ГОЛЛИВУД НА БЕРЕГУ ЧЕРНОГО МОРЯ

ГОЛЛИВУД НА БЕРЕГУ ЧЕРНОГО МОРЯ

В 1920-е годы Одессу называли «Голливудом на берегу Черного моря». Именно под таким названием вышла книга молодого писателя Юрия Яновского. И открывало ее поэтическое описание кинофабрики. А подробнее об этом можно узнать в зале Литературного музея, посвященному кино и театру 1920-х годов.
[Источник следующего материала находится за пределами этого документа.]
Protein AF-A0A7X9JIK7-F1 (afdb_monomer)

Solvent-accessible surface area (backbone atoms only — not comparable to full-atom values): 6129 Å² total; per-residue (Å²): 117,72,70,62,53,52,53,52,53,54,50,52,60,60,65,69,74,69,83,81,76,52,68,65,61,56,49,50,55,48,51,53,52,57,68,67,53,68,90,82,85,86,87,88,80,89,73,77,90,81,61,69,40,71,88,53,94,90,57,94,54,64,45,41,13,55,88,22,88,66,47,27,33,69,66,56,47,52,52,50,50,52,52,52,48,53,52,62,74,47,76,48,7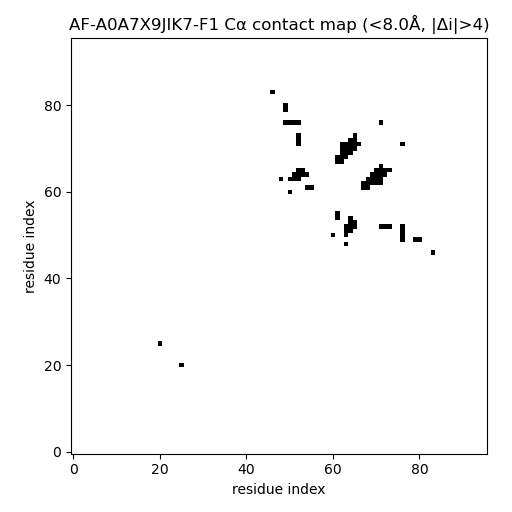2,93,63,126

Foldseek 3Di:
DVVVVVVVVVVVVVVVPDDPPDPVNVVVVVVVVVVPPPDDDDDDDDLPPLDDQDDDPVDPNQLQHCPHVVNNDPVNSVVSVVVVVVVVVCSCPPPD

Structure (mmCIF, N/CA/C/O backbone):
data_AF-A0A7X9JIK7-F1
#
_entry.id   AF-A0A7X9JIK7-F1
#
loop_
_atom_site.group_PDB
_atom_site.id
_atom_site.type_symbol
_atom_site.label_atom_id
_atom_site.label_alt_id
_atom_site.label_comp_id
_atom_site.label_asym_id
_atom_site.label_entity_id
_atom_site.label_seq_id
_atom_site.pdbx_PDB_ins_code
_atom_site.Cartn_x
_atom_site.Cartn_y
_atom_site.Cartn_z
_atom_site.occupancy
_atom_site.B_iso_or_equiv
_atom_site.auth_seq_id
_atom_site.auth_comp_id
_atom_site.auth_asym_id
_atom_site.auth_atom_id
_atom_site.pdbx_PDB_model_num
ATOM 1 N N . MET A 1 1 ? -69.622 2.718 47.345 1.00 60.44 1 MET A N 1
ATOM 2 C CA . MET A 1 1 ? -69.004 3.695 46.417 1.00 60.44 1 MET A CA 1
ATOM 3 C C . MET A 1 1 ? -67.694 4.280 46.952 1.00 60.44 1 MET A C 1
ATOM 5 O O . MET A 1 1 ? -66.717 4.282 46.220 1.00 60.44 1 MET A O 1
ATOM 9 N N . ASN A 1 2 ? -67.607 4.663 48.230 1.00 59.09 2 ASN A N 1
ATOM 10 C CA . ASN A 1 2 ? -66.431 5.378 48.764 1.00 59.09 2 ASN A CA 1
ATOM 11 C C . ASN A 1 2 ? -65.122 4.555 48.825 1.00 59.09 2 ASN A C 1
ATOM 13 O O . ASN A 1 2 ? -64.050 5.117 48.651 1.00 59.09 2 ASN A O 1
ATOM 17 N N . LYS A 1 3 ? -65.176 3.224 49.006 1.00 62.28 3 LYS A N 1
ATOM 18 C CA . LYS A 1 3 ? -63.966 2.371 49.053 1.00 62.28 3 LYS A CA 1
ATOM 19 C C . LYS A 1 3 ? -63.291 2.172 47.686 1.00 62.28 3 LYS A C 1
ATOM 21 O O . LYS A 1 3 ? -62.071 2.105 47.622 1.00 62.28 3 LYS A O 1
ATOM 26 N N . PHE A 1 4 ? -64.065 2.138 46.598 1.00 75.31 4 PHE A N 1
ATOM 27 C CA . PHE A 1 4 ? -63.527 2.020 45.235 1.00 75.31 4 PHE A CA 1
ATOM 28 C C . PHE A 1 4 ? -62.828 3.306 44.777 1.00 75.31 4 PHE A C 1
ATOM 30 O O . PHE A 1 4 ? -61.799 3.237 44.117 1.00 75.31 4 PHE A O 1
ATOM 37 N N . TYR A 1 5 ? -63.337 4.470 45.191 1.00 72.94 5 TYR A N 1
ATOM 38 C CA . TYR A 1 5 ? -62.735 5.769 44.875 1.00 72.94 5 TYR A CA 1
ATOM 39 C C . TYR A 1 5 ? -61.366 5.954 45.548 1.00 72.94 5 TYR A C 1
ATOM 41 O O . TYR A 1 5 ? -60.432 6.457 44.933 1.00 72.94 5 TYR A O 1
ATOM 49 N N . VAL A 1 6 ? -61.220 5.475 46.789 1.00 75.50 6 VAL A N 1
ATOM 50 C CA . VAL A 1 6 ? -59.939 5.487 47.516 1.00 75.50 6 VAL A CA 1
ATOM 51 C C . VAL A 1 6 ? -58.918 4.563 46.849 1.00 75.50 6 VAL A C 1
ATOM 53 O O . VAL A 1 6 ? -57.782 4.972 46.638 1.00 75.50 6 VAL A O 1
ATOM 56 N N . LEU A 1 7 ? -59.324 3.356 46.442 1.00 73.62 7 LEU A N 1
ATOM 57 C CA . LEU A 1 7 ? -58.461 2.437 45.688 1.00 73.62 7 LEU A CA 1
ATOM 58 C C . LEU A 1 7 ? -58.014 3.030 44.342 1.00 73.62 7 LEU A C 1
ATOM 60 O O . LEU A 1 7 ? -56.851 2.894 43.966 1.00 73.62 7 LEU A O 1
ATOM 64 N N . PHE A 1 8 ? -58.907 3.740 43.652 1.00 76.31 8 PHE A N 1
ATOM 65 C CA . PHE A 1 8 ? -58.600 4.391 42.381 1.00 76.31 8 PHE A CA 1
ATOM 66 C C . PHE A 1 8 ? -57.615 5.563 42.550 1.00 76.31 8 PHE A C 1
ATOM 68 O O . PHE A 1 8 ? -56.632 5.640 41.814 1.00 76.31 8 PHE A O 1
ATOM 75 N N . ILE A 1 9 ? -57.802 6.416 43.566 1.00 73.88 9 ILE A N 1
ATOM 76 C CA . ILE A 1 9 ? -56.892 7.536 43.885 1.00 73.88 9 ILE A CA 1
ATOM 77 C C . ILE A 1 9 ? -55.513 7.032 44.321 1.00 73.88 9 ILE A C 1
ATOM 79 O O . ILE A 1 9 ? -54.498 7.566 43.875 1.00 73.88 9 ILE A O 1
ATOM 83 N N . VAL A 1 10 ? -55.457 5.980 45.143 1.00 74.62 10 VAL A N 1
ATOM 84 C CA . VAL A 1 10 ? -54.185 5.362 45.540 1.00 74.62 10 VAL A CA 1
ATOM 85 C C . VAL A 1 10 ? -53.469 4.804 44.308 1.00 74.62 10 VAL A C 1
ATOM 87 O O . VAL A 1 10 ? -52.283 5.066 44.136 1.00 74.62 10 VAL A O 1
ATOM 90 N N . SER A 1 11 ? -54.180 4.141 43.388 1.00 71.56 11 SER A N 1
ATOM 91 C CA . SER A 1 11 ? -53.571 3.651 42.142 1.00 71.56 11 SER A CA 1
ATOM 92 C C . SER A 1 11 ? -53.026 4.784 41.255 1.00 71.56 11 SER A C 1
ATOM 94 O O . SER A 1 11 ? -51.915 4.677 40.743 1.00 71.56 11 SER A O 1
ATOM 96 N N . LEU A 1 12 ? -53.744 5.908 41.146 1.00 69.06 12 LEU A N 1
ATOM 97 C CA . LEU A 1 12 ? -53.315 7.077 40.370 1.00 69.06 12 LEU A CA 1
ATOM 98 C C . LEU A 1 12 ? -52.067 7.748 40.964 1.00 69.06 12 LEU A C 1
ATOM 100 O O . LEU A 1 12 ? -51.199 8.191 40.214 1.00 69.06 12 LEU A O 1
ATOM 104 N N . LEU A 1 13 ? -51.938 7.775 42.295 1.00 64.44 13 LEU A N 1
ATOM 105 C CA . LEU A 1 13 ? -50.745 8.289 42.978 1.00 64.44 13 LEU A CA 1
ATOM 106 C C . LEU A 1 13 ? -49.520 7.382 42.782 1.00 64.44 13 LEU A C 1
ATOM 108 O O . LEU A 1 13 ? -48.405 7.888 42.667 1.00 64.44 13 LEU A O 1
ATOM 112 N N . PHE A 1 14 ? -49.718 6.064 42.674 1.00 62.53 14 PHE A N 1
ATOM 113 C CA . PHE A 1 14 ? -48.640 5.119 42.358 1.00 62.53 14 PHE A CA 1
ATOM 114 C C . PHE A 1 14 ? -48.182 5.208 40.889 1.00 62.53 14 PHE A C 1
ATOM 116 O O . PHE A 1 14 ? -46.986 5.102 40.624 1.00 62.53 14 PHE A O 1
ATOM 123 N N . PHE A 1 15 ? -49.089 5.467 39.938 1.00 61.44 15 PHE A N 1
ATOM 124 C CA . PHE A 1 15 ? -48.737 5.625 38.515 1.00 61.44 15 PHE A CA 1
ATOM 125 C C . PHE A 1 15 ? -48.144 7.000 38.156 1.00 61.44 15 PHE A C 1
ATOM 127 O O . PHE A 1 15 ? -47.446 7.113 37.148 1.00 61.44 15 PHE A O 1
ATOM 134 N N . ALA A 1 16 ? -48.358 8.039 38.972 1.00 59.25 16 ALA A N 1
ATOM 135 C CA . ALA A 1 16 ? -47.791 9.373 38.741 1.00 59.25 16 ALA A CA 1
ATOM 136 C C . ALA A 1 16 ? -46.279 9.475 39.037 1.00 59.25 16 ALA A C 1
ATOM 138 O O . ALA A 1 16 ? -45.634 10.436 38.615 1.00 59.25 16 ALA A O 1
ATOM 139 N N . CYS A 1 17 ? -45.686 8.493 39.724 1.00 54.97 17 CYS A N 1
ATOM 140 C CA . CYS A 1 17 ? -44.246 8.442 39.977 1.00 54.97 17 CYS A CA 1
ATOM 141 C C . CYS A 1 17 ? -43.556 7.504 38.979 1.00 54.97 17 CYS A C 1
ATOM 143 O O . CYS A 1 17 ? -43.021 6.455 39.325 1.00 54.97 17 CYS A O 1
ATOM 145 N N . SER A 1 18 ? -43.593 7.868 37.701 1.00 60.97 18 SER A N 1
ATOM 146 C CA . SER A 1 18 ? -42.769 7.226 36.682 1.00 60.97 18 SER A CA 1
ATOM 147 C C . SER A 1 18 ? -41.989 8.276 35.900 1.00 60.97 18 SER A C 1
ATOM 149 O O . SER A 1 18 ? -42.551 9.110 35.203 1.00 60.97 18 SER A O 1
ATOM 151 N N . SER A 1 19 ? -40.660 8.160 35.997 1.00 58.78 19 SER A N 1
ATOM 152 C CA . SER A 1 19 ? -39.642 8.791 35.148 1.00 58.78 19 SER A CA 1
ATOM 153 C C . SER A 1 19 ? -39.272 10.260 35.419 1.00 58.78 19 SER A C 1
ATOM 155 O O . SER A 1 19 ? -39.492 11.150 34.604 1.00 58.78 19 SER A O 1
ATOM 157 N N . LYS A 1 20 ? -38.510 10.500 36.492 1.00 58.81 20 LYS A N 1
ATOM 158 C CA . LYS A 1 20 ? -37.334 11.376 36.361 1.00 58.81 20 LYS A CA 1
ATOM 159 C C . LYS A 1 20 ? -36.121 10.469 36.232 1.00 58.81 20 LYS A C 1
ATOM 161 O O . LYS A 1 20 ? -35.622 9.964 37.231 1.00 58.81 20 LYS A O 1
ATOM 166 N N . LYS A 1 21 ? -35.678 10.206 34.999 1.00 61.38 21 LYS A N 1
ATOM 167 C CA . LYS A 1 21 ? -34.364 9.588 34.800 1.00 61.38 21 LYS A CA 1
ATOM 168 C C . LYS A 1 21 ? -33.334 10.536 35.405 1.00 61.38 21 LYS A C 1
ATOM 170 O O . LYS A 1 21 ? -33.320 11.720 35.067 1.00 61.38 21 LYS A O 1
ATOM 175 N N . ASN A 1 22 ? -32.526 10.036 36.335 1.00 74.94 22 ASN A N 1
ATOM 176 C CA . ASN A 1 22 ? -31.448 10.824 36.905 1.00 74.94 22 ASN A CA 1
ATOM 177 C C . ASN A 1 22 ? -30.470 11.161 35.773 1.00 74.94 22 ASN A C 1
ATOM 179 O O . ASN A 1 22 ? -29.976 10.263 35.090 1.00 74.94 22 ASN A O 1
ATOM 183 N N . ILE A 1 23 ? -30.209 12.451 35.556 1.00 73.81 23 ILE A N 1
ATOM 184 C CA . ILE A 1 23 ? -29.306 12.934 34.497 1.00 73.81 23 ILE A CA 1
ATOM 185 C C . ILE A 1 23 ? -27.919 12.297 34.661 1.00 73.81 23 ILE A C 1
ATOM 187 O O . ILE A 1 23 ? -27.282 11.942 33.675 1.00 73.81 23 ILE A O 1
ATOM 191 N N . VAL A 1 24 ? -27.505 12.058 35.910 1.00 79.25 24 VAL A N 1
ATOM 192 C CA . VAL A 1 24 ? -26.259 11.366 36.262 1.00 79.25 24 VAL A CA 1
ATOM 193 C C . VAL A 1 24 ? -26.263 9.907 35.796 1.00 79.25 24 VAL A C 1
ATOM 195 O O . VAL A 1 24 ? -25.320 9.486 35.144 1.00 79.25 24 VAL A O 1
ATOM 198 N N . GLU A 1 25 ? -27.329 9.140 36.040 1.00 76.50 25 GLU A N 1
ATOM 199 C CA . GLU A 1 25 ? -27.430 7.742 35.580 1.00 76.50 25 GLU A CA 1
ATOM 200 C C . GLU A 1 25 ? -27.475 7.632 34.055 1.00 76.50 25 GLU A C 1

А пока музеи не работают – насладитесь этим описанием. А более любознательные могут воспользоваться свободным временем и прочитать роман Ю. Яновского «Мастер корабля» – о бурной жизни кинофабрики ВУФКУ, волшебном городе и любовном треугольнике – главный герой, его друг-соперник режиссер Сев и балерина Тайах (то есть сам Ю. Яновский, В. Довженко и Ита Пензо).

ЮРИЙ ЯНОВСКИЙ «ГОЛЛИВУД НА БЕРЕГУ ЧЕРНОГО МОРЯ»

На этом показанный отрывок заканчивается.